Her breath shudders.
“Are you getting this?” I hear Andrea whisper to the man behind the camera.
“These were…” Scottie whispers, pausing before she faces me as if she just found treasure. “These were my grandparents.”
I kneel beside her without thinking, resting my hand on her back. She leans into me just enough to tell me she’s thankful I’m here. She flips through them, and I can feel the tension radiating off her under the palm of my hand. She looks up at the hole in the ceiling and back down, shaking her head. “I didn’t even know there was an attic.” She laughs softly. “I would have never found these if we didn’t gut this room.”
“Looks like they wanted it found.”
She flips through everything—memories of her grandparents, captured in photos and letters. The pictures aren’t the staged ones you would frame on mantels. They are all candid. One of her grandmother laughing with her head thrown back and barefoot in the yard. Another of her grandfather holding up a fish at Bluestone Lake. There are pictures of road trips and the two of them laughing on the way to dinner. They look young and in love.
Scottie wipes at her eyes, laughing quietly. “I love seeing them like this. I wish I’d gotten the chance to truly know them.”
Something in my chest shifts at the pain I feel for her, never really knowing them the way she wanted to.
“Sometimes people leave the best parts of themselves tucked away.”
The pain I feel for her morphs into a pain at the memories of my past I keep hidden from the world. The ones I’m keeping hidden fromher.
She looks up at me, eyes shining. “You know, you’re really good at this.”
“At letting ceilings fall?”
She shakes her head. “At being here.”
I swallow, not expecting that from this moment. “So are you, Scottie.”
She hugs me suddenly, arms tight around me, while we’re both crouched down in the middle of the room. I hold her like it’s instinct. Like it’s always been this way.
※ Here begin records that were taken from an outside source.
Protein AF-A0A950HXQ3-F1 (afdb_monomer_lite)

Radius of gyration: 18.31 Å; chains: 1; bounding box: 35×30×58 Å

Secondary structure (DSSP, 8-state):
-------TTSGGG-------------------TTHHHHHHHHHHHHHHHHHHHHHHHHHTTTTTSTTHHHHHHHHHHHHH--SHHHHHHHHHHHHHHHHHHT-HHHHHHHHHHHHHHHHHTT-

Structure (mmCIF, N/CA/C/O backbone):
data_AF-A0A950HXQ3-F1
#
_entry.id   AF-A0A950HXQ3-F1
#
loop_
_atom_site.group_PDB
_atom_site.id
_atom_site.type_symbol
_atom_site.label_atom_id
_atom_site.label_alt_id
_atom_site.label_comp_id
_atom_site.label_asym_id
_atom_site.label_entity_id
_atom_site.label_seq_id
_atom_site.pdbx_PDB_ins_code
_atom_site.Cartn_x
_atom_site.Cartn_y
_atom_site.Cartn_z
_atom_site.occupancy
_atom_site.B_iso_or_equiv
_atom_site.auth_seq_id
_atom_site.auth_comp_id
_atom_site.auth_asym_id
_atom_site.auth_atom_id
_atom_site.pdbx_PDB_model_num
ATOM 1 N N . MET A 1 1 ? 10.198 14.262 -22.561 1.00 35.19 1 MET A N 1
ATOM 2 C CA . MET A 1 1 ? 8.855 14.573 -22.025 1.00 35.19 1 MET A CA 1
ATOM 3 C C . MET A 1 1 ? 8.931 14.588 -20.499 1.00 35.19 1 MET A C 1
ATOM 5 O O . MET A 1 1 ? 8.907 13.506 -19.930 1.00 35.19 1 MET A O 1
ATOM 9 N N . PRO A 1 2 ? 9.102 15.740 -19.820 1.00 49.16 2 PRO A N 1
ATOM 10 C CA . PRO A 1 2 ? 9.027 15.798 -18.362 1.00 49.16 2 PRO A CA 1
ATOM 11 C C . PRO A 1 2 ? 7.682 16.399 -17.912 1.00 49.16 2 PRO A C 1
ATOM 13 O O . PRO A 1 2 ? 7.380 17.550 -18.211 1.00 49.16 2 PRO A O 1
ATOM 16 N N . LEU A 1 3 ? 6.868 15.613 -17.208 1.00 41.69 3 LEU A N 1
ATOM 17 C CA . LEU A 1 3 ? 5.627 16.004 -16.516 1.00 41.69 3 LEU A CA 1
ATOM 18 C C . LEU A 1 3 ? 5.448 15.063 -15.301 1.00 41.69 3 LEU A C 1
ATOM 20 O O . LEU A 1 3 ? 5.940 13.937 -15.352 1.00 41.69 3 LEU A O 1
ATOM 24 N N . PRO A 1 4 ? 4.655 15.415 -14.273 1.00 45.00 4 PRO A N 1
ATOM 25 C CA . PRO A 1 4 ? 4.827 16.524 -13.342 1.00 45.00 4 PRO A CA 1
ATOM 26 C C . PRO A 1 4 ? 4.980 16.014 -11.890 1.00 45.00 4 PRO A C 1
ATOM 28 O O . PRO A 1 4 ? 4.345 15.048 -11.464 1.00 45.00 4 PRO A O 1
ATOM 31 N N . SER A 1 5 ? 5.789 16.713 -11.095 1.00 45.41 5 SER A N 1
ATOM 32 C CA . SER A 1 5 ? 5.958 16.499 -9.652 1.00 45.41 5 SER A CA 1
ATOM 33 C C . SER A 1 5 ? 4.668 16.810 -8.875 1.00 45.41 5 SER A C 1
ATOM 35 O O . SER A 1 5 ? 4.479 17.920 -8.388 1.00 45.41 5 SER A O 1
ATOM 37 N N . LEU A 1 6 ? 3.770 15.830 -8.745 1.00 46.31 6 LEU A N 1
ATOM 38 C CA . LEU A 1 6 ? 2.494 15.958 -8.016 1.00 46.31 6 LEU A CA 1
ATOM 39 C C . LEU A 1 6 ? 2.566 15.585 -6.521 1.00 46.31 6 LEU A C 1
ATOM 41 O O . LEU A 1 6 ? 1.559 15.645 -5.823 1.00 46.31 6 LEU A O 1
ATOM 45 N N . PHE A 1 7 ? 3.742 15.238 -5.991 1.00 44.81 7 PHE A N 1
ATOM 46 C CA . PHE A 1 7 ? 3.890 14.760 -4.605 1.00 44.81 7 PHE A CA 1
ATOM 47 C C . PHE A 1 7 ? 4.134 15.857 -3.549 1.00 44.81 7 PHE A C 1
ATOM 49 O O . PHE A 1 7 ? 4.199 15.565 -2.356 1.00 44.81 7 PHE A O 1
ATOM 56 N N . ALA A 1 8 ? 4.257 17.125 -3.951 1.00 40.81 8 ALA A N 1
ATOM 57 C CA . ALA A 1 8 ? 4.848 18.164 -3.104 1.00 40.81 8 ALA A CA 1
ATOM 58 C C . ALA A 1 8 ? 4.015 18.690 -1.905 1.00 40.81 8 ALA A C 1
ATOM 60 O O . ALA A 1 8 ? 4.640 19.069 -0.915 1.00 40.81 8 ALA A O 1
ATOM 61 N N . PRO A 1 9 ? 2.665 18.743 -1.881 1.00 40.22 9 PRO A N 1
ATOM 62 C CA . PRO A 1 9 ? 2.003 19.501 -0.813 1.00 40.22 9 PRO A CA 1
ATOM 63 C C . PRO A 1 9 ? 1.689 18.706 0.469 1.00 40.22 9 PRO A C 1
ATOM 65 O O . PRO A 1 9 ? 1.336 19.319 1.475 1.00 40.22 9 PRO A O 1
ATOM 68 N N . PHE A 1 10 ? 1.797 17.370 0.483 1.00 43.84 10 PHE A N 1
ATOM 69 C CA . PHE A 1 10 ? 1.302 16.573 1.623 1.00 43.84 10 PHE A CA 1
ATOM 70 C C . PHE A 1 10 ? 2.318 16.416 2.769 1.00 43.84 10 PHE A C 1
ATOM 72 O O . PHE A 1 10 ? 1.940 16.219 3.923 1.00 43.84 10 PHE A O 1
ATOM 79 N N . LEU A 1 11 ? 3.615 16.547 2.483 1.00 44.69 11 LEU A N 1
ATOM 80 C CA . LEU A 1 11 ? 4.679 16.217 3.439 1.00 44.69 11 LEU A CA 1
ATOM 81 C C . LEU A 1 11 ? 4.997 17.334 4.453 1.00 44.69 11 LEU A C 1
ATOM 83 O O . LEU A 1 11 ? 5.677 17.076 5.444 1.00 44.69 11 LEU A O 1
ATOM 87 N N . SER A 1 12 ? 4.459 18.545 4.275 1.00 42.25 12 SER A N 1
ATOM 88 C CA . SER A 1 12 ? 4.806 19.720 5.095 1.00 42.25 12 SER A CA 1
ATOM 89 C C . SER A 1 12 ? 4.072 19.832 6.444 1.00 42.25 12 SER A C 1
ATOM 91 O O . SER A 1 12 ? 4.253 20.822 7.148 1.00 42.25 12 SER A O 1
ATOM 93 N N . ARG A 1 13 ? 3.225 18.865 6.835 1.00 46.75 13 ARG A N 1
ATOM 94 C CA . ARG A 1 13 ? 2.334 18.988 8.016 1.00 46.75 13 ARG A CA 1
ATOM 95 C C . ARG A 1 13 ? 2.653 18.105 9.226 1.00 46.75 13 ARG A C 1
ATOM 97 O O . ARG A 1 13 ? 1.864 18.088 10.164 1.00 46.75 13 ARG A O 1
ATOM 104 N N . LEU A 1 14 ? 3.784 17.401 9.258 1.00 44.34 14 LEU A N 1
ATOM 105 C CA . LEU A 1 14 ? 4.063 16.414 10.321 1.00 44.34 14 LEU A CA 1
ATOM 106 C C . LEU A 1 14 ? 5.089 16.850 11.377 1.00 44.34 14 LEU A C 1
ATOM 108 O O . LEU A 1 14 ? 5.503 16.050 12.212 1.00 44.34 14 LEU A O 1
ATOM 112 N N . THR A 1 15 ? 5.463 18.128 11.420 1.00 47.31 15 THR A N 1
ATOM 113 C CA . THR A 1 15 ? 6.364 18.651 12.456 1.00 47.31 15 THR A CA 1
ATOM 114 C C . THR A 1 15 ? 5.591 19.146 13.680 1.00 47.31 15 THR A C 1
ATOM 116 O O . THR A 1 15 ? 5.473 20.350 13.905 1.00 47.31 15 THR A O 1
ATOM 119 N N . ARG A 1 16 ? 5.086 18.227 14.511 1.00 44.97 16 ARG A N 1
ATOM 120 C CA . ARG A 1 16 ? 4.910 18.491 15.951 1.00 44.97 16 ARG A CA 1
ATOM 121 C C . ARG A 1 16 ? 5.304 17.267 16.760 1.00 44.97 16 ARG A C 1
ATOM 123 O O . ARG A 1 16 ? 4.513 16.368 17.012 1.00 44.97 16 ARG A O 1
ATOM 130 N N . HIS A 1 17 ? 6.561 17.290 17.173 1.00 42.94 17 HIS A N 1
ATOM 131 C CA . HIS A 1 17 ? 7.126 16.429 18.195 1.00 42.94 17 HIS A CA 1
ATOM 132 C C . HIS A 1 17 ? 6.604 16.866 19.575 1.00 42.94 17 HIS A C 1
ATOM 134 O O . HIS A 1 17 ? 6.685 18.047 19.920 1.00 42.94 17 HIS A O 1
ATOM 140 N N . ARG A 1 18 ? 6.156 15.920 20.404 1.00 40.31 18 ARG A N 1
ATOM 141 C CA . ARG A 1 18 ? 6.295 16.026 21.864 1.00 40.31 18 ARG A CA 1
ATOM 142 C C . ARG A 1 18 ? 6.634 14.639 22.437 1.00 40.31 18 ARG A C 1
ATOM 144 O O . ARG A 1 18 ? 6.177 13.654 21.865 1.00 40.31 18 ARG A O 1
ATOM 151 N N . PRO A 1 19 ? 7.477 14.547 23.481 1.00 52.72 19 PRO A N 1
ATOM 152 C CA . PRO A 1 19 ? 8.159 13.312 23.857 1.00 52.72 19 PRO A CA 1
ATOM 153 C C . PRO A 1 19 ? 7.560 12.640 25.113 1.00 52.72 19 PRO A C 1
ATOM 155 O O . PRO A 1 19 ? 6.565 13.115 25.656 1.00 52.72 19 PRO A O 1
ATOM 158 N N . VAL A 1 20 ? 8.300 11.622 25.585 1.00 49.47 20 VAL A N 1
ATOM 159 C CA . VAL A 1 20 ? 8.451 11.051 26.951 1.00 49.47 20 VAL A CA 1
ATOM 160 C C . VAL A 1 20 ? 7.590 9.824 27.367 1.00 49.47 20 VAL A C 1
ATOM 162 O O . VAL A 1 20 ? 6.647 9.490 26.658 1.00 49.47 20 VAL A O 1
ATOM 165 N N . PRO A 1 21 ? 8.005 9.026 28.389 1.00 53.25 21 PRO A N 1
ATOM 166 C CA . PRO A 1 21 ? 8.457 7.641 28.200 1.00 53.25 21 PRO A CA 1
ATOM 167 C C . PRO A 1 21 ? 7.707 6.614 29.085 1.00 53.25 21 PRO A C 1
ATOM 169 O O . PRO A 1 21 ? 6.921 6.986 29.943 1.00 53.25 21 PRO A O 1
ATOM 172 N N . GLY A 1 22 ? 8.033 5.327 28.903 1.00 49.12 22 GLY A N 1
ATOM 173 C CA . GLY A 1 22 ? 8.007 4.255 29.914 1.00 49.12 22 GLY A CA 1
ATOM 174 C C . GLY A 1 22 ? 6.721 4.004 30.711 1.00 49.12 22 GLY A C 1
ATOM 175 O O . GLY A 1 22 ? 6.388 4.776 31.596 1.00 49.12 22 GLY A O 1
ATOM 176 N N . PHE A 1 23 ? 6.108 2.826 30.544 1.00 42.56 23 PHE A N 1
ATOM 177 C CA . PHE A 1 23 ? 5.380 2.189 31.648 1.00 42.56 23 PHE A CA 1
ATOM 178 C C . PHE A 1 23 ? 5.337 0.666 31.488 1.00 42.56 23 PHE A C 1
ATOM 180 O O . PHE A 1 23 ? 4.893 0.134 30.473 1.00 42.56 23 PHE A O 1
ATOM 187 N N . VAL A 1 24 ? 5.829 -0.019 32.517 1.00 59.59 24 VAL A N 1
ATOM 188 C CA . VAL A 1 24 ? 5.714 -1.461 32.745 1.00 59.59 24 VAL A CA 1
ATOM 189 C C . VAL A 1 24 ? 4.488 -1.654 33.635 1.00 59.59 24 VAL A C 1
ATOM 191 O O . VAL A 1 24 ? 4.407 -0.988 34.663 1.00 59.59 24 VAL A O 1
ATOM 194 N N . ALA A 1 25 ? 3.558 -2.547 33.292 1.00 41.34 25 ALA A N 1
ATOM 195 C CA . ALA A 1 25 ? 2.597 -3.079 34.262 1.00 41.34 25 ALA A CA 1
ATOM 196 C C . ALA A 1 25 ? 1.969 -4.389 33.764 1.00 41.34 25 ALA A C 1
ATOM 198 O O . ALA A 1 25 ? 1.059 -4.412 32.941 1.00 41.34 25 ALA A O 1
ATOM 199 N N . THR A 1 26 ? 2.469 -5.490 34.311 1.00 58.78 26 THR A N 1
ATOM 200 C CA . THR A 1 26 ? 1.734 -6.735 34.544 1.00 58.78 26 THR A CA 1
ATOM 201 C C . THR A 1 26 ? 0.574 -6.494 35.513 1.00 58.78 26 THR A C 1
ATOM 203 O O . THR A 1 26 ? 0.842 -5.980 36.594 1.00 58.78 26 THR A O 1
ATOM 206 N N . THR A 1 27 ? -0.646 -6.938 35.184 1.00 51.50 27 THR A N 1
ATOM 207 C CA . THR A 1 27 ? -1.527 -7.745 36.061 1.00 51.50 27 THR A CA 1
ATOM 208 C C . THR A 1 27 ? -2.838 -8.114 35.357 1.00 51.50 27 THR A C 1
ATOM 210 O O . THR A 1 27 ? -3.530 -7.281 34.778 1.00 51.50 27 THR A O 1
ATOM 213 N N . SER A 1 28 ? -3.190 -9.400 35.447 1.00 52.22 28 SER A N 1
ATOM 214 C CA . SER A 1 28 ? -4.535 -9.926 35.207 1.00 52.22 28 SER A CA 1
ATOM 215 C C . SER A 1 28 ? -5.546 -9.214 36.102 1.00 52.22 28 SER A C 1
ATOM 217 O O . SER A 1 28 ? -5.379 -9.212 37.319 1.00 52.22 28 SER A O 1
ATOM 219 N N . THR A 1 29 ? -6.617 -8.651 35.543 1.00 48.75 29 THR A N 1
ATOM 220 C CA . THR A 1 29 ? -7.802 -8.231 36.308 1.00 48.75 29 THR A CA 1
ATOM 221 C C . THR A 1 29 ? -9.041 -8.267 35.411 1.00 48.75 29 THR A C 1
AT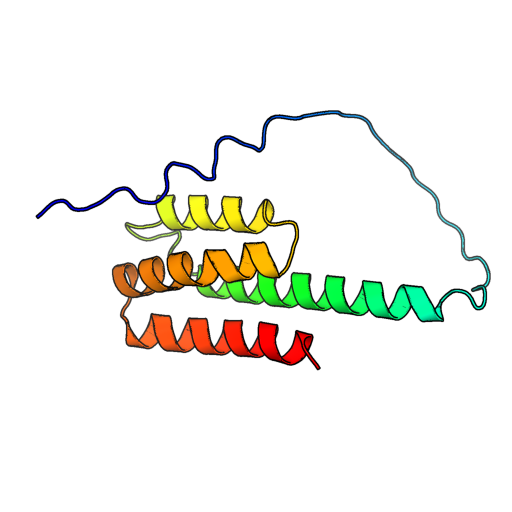OM 223 O O . THR A 1 29 ? -9.102 -7.619 34.373 1.00 48.75 29 THR A O 1
ATOM 226 N N . THR A 1 30 ? -9.990 -9.101 35.834 1.00 55.50 30 THR A N 1
ATOM 227 C CA . THR A 1 30 ? -11.433 -9.169 35.560 1.00 55.50 30 THR A CA 1
ATOM 228 C C . THR A 1 30 ? -12.012 -8.128 34.586 1.00 55.50 30 THR A C 1
ATOM 230 O O . THR A 1 30 ? -12.063 -6.937 34.880 1.00 55.50 30 THR A O 1
ATOM 233 N N . LEU A 1 31 ? -12.519 -8.615 33.445 1.00 58.50 31 LEU A N 1
ATOM 234 C CA . LEU A 1 31 ? -13.156 -7.834 32.376 1.00 58.50 31 LEU A CA 1
ATOM 235 C C . LEU A 1 31 ? -14.476 -7.166 32.833 1.00 58.50 31 LEU A C 1
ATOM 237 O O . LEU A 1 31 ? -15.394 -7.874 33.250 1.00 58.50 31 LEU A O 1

It stays that way for minutes that feel like hours.
I realize then, that I don’t want a version of my life where she isn’t in it.
And wanting her in that sense means opening the door to the one thing I’ve spent my life keeping locked.
The day everything burned down.
CHAPTER 26
LA LA LA.
Scottie
There’s something different about being in my grandparents’ house after the cameras leave and the construction crew drives away. This sense of peace settles over me, almost making me feel like I can see myself here forever.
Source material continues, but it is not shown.